Exercise requirements
Among the entries below, one line contains "ATOM 78 C C ." and another contains "ATOM 96 O O . ALA A 1 12". Transcribe those two lines and every line between them, exactly.

Stored items from a collection
=== Begin Enclosure ===
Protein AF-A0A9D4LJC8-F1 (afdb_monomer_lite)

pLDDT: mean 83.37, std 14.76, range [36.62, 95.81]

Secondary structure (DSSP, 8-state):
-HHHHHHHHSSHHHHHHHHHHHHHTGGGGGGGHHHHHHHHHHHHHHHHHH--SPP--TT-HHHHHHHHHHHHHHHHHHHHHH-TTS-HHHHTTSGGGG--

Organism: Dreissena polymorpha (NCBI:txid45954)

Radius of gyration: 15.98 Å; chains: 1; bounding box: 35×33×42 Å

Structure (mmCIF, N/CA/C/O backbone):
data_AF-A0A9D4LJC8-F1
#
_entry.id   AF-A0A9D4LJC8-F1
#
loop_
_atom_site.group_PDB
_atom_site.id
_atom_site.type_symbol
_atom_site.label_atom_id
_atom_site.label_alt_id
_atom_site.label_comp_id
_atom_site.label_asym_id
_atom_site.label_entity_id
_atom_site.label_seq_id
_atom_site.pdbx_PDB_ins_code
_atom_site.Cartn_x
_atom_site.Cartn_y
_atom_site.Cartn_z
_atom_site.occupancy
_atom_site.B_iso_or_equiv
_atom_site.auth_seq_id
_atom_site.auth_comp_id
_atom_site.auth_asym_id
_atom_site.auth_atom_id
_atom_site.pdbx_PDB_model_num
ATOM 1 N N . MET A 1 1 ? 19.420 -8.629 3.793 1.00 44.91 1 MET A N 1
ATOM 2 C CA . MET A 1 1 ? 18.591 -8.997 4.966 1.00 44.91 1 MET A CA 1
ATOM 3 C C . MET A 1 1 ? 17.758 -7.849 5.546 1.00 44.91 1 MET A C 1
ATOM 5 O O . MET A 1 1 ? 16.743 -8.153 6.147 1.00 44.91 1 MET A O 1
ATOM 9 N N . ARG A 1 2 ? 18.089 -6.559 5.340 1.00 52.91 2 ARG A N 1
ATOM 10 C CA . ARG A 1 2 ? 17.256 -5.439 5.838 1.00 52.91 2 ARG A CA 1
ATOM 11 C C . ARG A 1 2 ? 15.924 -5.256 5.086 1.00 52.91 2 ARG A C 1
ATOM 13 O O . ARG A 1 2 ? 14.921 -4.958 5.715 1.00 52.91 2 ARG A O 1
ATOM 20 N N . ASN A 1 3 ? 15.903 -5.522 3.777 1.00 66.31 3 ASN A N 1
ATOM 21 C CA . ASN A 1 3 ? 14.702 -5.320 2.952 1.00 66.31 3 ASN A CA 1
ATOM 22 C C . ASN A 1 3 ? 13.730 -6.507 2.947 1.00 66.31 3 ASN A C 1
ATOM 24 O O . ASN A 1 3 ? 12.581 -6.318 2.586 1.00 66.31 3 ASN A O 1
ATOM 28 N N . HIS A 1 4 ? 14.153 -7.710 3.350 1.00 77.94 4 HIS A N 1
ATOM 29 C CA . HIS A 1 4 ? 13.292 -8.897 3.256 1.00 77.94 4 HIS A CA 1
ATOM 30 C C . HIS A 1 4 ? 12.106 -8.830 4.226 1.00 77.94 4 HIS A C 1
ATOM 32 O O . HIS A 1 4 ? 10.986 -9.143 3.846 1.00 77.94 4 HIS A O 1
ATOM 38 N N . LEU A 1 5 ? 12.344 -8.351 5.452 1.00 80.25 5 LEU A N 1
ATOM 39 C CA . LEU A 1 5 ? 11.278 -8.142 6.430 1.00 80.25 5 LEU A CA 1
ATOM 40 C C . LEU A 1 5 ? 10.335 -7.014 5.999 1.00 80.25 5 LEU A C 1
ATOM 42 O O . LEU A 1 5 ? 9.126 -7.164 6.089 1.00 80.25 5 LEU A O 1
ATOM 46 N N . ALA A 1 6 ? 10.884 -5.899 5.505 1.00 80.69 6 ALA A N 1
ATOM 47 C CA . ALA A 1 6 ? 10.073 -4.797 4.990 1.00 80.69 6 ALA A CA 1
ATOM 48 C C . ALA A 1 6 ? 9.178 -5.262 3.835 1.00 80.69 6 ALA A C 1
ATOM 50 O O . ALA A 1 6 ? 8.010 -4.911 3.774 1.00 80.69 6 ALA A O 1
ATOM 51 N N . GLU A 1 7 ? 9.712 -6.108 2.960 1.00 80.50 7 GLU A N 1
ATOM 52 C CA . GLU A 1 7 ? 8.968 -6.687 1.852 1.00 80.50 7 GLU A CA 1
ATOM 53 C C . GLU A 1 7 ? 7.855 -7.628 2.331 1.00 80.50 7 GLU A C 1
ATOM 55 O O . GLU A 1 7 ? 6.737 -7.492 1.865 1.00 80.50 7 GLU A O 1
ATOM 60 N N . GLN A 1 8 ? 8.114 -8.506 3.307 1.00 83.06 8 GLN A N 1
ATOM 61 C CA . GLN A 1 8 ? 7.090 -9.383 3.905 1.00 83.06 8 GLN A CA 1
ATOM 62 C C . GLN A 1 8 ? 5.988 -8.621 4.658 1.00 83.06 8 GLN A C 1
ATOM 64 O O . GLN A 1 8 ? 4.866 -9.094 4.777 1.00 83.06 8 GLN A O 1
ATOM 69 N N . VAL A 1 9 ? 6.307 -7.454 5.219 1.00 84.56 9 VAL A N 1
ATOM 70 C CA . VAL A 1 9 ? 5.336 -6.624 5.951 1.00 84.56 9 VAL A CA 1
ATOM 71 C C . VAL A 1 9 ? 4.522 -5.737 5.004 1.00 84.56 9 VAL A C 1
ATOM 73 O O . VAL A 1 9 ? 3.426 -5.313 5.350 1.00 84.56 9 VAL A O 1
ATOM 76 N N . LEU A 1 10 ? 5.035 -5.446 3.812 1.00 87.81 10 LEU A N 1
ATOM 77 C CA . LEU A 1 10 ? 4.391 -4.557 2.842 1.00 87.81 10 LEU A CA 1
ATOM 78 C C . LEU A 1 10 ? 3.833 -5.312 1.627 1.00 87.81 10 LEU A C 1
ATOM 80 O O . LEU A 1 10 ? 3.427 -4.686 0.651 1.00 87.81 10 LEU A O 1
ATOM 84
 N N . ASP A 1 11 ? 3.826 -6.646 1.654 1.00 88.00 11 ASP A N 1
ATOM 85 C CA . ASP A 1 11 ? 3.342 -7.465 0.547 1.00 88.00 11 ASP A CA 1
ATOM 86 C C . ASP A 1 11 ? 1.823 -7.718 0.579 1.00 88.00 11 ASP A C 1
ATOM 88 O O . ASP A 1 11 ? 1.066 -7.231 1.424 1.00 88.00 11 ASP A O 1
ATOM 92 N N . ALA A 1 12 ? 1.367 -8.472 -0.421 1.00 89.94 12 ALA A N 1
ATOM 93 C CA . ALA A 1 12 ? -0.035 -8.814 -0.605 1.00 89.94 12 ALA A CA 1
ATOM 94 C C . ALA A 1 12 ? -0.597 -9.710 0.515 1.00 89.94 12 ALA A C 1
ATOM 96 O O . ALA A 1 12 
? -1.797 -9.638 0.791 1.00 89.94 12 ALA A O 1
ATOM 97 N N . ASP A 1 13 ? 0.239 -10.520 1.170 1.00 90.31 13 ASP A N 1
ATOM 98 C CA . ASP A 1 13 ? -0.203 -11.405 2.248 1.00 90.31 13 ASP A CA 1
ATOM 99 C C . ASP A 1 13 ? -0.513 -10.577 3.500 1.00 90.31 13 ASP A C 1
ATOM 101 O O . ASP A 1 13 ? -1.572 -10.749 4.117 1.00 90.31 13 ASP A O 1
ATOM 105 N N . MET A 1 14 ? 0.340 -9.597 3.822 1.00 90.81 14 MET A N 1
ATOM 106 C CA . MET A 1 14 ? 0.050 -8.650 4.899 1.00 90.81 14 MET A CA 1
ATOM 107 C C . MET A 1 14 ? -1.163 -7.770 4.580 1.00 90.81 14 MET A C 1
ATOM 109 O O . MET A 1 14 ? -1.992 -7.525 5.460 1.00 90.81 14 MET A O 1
=== End Enclosure ===
=== Begin Enclosure ===
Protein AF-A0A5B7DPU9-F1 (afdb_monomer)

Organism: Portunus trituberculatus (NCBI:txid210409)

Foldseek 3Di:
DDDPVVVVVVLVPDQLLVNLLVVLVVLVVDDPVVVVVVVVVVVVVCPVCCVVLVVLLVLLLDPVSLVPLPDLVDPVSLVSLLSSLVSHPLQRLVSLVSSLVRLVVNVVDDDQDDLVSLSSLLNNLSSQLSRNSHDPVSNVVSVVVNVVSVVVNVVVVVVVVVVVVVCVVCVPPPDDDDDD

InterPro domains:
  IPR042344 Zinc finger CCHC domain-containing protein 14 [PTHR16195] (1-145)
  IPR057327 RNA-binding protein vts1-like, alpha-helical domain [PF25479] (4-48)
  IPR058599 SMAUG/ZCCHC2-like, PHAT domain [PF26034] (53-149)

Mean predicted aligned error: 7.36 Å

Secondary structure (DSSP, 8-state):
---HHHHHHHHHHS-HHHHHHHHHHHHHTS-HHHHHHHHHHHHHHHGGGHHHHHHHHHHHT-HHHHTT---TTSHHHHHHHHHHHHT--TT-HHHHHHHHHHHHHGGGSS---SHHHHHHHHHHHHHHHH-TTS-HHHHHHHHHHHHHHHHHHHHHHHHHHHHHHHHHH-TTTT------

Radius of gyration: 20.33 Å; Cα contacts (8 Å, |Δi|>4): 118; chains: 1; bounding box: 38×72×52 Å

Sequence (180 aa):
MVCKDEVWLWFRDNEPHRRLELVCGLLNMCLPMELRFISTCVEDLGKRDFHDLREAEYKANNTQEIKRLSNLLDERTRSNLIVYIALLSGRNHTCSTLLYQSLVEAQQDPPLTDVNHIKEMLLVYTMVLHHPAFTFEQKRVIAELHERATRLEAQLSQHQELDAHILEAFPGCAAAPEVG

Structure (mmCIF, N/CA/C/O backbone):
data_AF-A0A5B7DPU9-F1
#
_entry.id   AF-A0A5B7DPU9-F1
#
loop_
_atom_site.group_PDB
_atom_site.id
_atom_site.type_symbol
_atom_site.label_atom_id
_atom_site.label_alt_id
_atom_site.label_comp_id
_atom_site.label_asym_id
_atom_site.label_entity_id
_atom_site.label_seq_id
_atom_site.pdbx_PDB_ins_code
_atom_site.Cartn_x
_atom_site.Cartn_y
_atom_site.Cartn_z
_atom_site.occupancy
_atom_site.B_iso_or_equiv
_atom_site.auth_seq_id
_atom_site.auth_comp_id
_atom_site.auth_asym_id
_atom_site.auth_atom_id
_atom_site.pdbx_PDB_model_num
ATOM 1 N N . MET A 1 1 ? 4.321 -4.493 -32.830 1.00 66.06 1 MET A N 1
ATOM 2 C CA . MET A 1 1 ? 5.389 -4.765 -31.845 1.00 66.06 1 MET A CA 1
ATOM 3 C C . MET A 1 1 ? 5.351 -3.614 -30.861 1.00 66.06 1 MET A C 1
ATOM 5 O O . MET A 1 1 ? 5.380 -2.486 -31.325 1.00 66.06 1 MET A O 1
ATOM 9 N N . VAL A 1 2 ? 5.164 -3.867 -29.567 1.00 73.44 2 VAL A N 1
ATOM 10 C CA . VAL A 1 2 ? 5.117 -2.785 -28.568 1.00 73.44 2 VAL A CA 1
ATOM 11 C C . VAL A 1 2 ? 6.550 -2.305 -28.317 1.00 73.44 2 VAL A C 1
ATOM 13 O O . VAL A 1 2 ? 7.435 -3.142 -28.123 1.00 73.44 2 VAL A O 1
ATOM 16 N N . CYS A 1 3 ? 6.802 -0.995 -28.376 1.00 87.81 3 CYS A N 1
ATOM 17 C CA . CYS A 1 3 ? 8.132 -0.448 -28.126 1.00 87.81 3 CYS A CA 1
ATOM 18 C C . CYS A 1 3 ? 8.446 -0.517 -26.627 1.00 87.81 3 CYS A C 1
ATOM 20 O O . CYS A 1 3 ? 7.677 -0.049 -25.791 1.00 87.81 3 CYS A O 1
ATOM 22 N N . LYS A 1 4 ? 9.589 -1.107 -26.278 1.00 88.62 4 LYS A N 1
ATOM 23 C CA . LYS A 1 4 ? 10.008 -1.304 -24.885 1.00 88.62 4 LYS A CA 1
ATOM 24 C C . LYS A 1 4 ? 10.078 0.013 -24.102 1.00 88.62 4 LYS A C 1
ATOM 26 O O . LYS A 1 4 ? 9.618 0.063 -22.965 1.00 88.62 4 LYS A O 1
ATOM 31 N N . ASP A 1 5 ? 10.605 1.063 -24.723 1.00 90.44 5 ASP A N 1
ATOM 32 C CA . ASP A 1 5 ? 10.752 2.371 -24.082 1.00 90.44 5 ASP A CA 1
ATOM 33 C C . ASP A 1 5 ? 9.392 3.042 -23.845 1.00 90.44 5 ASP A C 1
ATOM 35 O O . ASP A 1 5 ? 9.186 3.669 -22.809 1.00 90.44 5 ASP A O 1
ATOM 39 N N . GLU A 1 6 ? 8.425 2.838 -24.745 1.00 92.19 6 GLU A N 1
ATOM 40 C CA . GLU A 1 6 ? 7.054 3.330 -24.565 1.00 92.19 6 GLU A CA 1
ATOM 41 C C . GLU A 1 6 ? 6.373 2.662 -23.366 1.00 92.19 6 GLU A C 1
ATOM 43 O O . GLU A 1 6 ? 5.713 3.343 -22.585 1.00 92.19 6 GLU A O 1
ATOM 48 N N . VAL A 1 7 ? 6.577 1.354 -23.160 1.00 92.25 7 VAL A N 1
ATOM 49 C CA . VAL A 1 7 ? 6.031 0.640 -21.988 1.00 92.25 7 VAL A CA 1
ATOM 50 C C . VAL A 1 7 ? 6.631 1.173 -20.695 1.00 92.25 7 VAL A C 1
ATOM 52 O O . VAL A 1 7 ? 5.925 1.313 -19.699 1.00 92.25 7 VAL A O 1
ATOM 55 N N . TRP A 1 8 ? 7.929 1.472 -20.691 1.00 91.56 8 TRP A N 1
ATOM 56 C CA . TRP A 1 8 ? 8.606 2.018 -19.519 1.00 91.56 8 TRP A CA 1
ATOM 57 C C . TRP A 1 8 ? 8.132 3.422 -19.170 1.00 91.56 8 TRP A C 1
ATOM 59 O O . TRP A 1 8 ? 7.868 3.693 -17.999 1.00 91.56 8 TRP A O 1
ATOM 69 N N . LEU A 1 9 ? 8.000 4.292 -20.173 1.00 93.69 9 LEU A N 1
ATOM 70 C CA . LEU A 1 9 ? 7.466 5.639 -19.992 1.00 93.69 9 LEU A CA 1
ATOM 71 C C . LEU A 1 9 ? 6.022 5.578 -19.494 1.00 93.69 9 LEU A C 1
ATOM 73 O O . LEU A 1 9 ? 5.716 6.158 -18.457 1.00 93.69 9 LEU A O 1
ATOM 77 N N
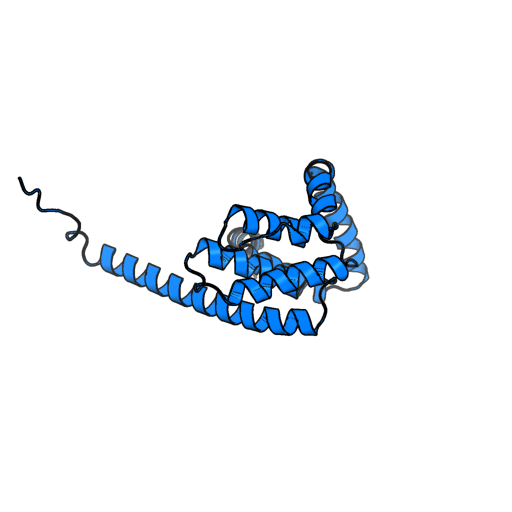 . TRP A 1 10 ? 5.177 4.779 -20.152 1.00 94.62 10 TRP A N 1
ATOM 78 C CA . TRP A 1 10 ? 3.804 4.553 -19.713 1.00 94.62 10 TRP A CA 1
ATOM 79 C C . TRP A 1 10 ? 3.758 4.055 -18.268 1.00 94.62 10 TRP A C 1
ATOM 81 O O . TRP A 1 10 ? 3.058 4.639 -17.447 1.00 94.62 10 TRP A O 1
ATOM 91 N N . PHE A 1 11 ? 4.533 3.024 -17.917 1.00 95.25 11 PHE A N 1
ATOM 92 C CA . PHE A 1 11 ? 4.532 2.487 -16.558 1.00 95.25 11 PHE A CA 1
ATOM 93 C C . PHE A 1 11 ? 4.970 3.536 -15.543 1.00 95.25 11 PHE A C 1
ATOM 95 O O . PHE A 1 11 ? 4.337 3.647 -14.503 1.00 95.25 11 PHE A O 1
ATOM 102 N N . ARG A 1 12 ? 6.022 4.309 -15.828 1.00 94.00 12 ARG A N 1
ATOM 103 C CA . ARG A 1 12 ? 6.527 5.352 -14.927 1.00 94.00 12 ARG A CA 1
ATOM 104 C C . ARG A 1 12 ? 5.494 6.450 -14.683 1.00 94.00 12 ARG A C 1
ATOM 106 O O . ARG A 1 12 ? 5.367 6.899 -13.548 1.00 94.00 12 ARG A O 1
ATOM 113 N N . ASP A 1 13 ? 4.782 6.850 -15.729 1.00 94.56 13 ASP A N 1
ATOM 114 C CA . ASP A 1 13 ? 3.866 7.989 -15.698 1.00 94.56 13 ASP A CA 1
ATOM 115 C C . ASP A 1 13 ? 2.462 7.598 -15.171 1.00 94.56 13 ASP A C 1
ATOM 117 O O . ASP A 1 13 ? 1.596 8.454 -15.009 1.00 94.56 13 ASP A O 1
=== End Enclosure ===
Task result
ATOM 78 C C . LEU A 1 10 ? 3.833 -5.312 1.627 1.00 87.81 10 LEU A C 1
ATOM 80 O O . LEU A 1 10 ? 3.427 -4.686 0.651 1.00 87.81 10 LEU A O 1
ATOM 84
 N N . ASP A 1 11 ? 3.826 -6.646 1.654 1.00 88.00 11 ASP A N 1
ATOM 85 C CA . ASP A 1 11 ? 3.342 -7.465 0.547 1.00 88.00 11 ASP A CA 1
ATOM 86 C C . ASP A 1 11 ? 1.823 -7.718 0.579 1.00 88.00 11 ASP A C 1
ATOM 88 O O . ASP A 1 11 ? 1.066 -7.231 1.424 1.00 88.00 11 ASP A O 1
ATOM 92 N N . ALA A 1 12 ? 1.367 -8.472 -0.421 1.00 89.94 12 ALA A N 1
ATOM 93 C CA . ALA A 1 12 ? -0.035 -8.814 -0.605 1.00 89.94 12 ALA A CA 1
ATOM 94 C C . ALA A 1 12 ? -0.597 -9.710 0.515 1.00 89.94 12 ALA A C 1
ATOM 96 O O . ALA A 1 12 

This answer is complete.